Present exactly, and only, the lines running from the line that contains "ATOM 34 C C" through the end of the entries below.
+++ SOURCE DATA
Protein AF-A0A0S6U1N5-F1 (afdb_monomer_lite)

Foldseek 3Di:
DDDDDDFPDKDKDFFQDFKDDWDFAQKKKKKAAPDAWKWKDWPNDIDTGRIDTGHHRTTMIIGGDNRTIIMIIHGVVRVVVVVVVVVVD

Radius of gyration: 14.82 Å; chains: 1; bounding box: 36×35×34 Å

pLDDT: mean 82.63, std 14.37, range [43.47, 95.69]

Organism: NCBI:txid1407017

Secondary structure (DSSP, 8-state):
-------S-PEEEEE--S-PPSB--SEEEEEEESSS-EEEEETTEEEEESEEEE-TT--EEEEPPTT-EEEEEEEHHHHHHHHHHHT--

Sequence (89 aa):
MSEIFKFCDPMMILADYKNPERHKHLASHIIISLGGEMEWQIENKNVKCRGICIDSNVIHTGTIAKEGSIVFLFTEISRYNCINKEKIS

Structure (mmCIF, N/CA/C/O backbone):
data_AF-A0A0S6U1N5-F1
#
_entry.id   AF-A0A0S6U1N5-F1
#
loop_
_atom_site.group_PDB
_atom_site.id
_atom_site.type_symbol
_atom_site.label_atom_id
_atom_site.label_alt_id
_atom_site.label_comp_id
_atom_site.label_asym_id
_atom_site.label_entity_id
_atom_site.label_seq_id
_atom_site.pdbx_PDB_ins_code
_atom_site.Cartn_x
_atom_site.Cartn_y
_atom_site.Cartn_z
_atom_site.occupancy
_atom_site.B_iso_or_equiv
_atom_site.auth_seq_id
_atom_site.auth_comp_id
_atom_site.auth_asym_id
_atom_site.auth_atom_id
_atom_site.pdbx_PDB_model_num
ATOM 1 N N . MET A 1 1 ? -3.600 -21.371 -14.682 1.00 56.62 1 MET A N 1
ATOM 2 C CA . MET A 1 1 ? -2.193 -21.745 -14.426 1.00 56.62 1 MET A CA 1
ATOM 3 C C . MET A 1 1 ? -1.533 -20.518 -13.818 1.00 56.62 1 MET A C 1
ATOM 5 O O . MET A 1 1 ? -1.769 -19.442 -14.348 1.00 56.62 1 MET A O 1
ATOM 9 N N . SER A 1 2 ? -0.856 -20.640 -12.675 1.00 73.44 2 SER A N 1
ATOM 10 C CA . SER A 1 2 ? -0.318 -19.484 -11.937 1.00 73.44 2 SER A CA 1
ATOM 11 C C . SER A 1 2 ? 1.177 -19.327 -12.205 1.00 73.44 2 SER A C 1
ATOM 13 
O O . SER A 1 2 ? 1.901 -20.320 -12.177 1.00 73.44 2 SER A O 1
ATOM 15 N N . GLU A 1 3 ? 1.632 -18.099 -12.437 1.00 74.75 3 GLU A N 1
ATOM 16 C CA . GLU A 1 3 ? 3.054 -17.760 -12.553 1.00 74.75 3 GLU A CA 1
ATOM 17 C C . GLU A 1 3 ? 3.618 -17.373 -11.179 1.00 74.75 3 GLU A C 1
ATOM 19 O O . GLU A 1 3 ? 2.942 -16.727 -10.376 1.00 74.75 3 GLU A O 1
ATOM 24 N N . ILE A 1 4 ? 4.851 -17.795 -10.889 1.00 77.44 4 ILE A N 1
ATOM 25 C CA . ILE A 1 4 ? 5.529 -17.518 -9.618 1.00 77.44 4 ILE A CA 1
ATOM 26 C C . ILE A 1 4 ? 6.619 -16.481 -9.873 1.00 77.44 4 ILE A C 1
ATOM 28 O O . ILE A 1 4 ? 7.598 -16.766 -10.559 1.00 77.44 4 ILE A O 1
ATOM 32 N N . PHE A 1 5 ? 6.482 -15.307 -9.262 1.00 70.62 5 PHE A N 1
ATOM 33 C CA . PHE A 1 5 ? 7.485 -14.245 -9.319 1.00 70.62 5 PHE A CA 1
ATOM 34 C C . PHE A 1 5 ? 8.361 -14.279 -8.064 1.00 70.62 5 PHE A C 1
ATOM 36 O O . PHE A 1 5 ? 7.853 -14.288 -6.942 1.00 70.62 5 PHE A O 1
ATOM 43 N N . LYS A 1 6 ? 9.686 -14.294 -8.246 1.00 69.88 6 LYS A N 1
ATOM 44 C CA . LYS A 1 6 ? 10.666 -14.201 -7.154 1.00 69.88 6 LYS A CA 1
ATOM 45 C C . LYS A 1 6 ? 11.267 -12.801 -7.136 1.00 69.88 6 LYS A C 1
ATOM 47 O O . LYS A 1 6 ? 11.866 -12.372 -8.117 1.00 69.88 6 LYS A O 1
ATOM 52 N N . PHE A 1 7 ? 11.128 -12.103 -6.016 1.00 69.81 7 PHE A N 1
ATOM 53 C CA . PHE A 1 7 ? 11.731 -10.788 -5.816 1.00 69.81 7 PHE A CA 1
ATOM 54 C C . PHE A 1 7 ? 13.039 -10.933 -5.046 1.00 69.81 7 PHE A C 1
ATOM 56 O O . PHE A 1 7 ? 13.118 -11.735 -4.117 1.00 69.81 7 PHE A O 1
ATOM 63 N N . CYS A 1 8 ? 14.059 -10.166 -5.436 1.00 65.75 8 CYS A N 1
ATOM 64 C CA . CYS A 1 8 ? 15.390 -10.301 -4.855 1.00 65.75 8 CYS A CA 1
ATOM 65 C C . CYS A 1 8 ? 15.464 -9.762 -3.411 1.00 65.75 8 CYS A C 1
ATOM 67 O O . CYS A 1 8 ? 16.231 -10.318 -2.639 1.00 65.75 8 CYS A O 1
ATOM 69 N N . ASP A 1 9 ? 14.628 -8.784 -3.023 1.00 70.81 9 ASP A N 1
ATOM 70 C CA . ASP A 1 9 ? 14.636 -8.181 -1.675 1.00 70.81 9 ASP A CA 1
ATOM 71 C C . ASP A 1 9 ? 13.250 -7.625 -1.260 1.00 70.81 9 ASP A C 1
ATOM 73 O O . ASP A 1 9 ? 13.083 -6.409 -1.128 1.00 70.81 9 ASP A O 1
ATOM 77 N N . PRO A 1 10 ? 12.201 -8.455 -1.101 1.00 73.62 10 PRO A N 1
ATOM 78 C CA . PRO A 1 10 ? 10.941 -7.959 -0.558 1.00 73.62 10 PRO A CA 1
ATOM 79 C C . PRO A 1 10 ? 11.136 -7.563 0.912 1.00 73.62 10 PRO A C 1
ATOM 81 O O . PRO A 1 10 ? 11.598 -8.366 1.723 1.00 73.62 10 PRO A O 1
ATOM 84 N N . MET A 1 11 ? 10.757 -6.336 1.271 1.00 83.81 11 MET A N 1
++++++
- ANSWER TO THIS TASK:
ATOM 34 C C . PHE A 1 5 ? 8.361 -14.279 -8.064 1.00 70.62 5 PHE A C 1
ATOM 36 O O . PHE A 1 5 ? 7.853 -14.288 -6.942 1.00 70.62 5 PHE A O 1
ATOM 43 N N . LYS A 1 6 ? 9.686 -14.294 -8.246 1.00 69.88 6 LYS A N 1
ATOM 44 C CA . LYS A 1 6 ? 10.666 -14.201 -7.154 1.00 69.88 6 LYS A CA 1
ATOM 45 C C . LYS A 1 6 ? 11.267 -12.801 -7.136 1.00 69.88 6 LYS A C 1
ATOM 47 O O . LYS A 1 6 ? 11.866 -12.372 -8.117 1.00 69.88 6 LYS A O 1
ATOM 52 N N . PHE A 1 7 ? 11.128 -12.103 -6.016 1.00 69.81 7 PHE A N 1
ATOM 53 C CA . PHE A 1 7 ? 11.731 -10.788 -5.816 1.00 69.81 7 PHE A CA 1
ATOM 54 C C . PHE A 1 7 ? 13.039 -10.933 -5.046 1.00 69.81 7 PHE A C 1
ATOM 56 O O . PHE A 1 7 ? 13.118 -11.735 -4.117 1.00 69.81 7 PHE A O 1
ATOM 63 N N . CYS A 1 8 ? 14.059 -10.166 -5.436 1.00 65.75 8 CYS A N 1
ATOM 64 C CA . CYS A 1 8 ? 15.390 -10.301 -4.855 1.00 65.75 8 CYS A CA 1
ATOM 65 C C . CYS A 1 8 ? 15.464 -9.762 -3.411 1.00 65.75 8 CYS A C 1
ATOM 67 O O . CYS A 1 8 ? 16.231 -10.318 -2.639 1.00 65.75 8 CYS A O 1
ATOM 69 N N . ASP A 1 9 ? 14.628 -8.784 -3.023 1.00 70.81 9 ASP A N 1
ATOM 70 C CA . ASP A 1 9 ? 14.636 -8.181 -1.675 1.00 70.81 9 ASP A CA 1
ATOM 71 C C . ASP A 1 9 ? 13.250 -7.625 -1.260 1.00 70.81 9 ASP A C 1
ATOM 73 O O . ASP A 1 9 ? 13.083 -6.409 -1.128 1.00 70.81 9 ASP A O 1
ATOM 77 N N . PRO A 1 10 ? 12.201 -8.455 -1.101 1.00 73.62 10 PRO A N 1
ATOM 78 C CA . PRO A 1 10 ? 10.941 -7.959 -0.558 1.00 73.62 10 PRO A CA 1
ATOM 79 C C . PRO A 1 10 ? 11.136 -7.563 0.912 1.00 73.62 10 PRO A C 1
ATOM 81 O O . PRO A 1 10 ? 11.598 -8.366 1.723 1.00 73.62 10 PRO A O 1
ATOM 84 N N . MET A 1 11 ? 10.757 -6.336 1.271 1.00 83.81 11 MET A N 1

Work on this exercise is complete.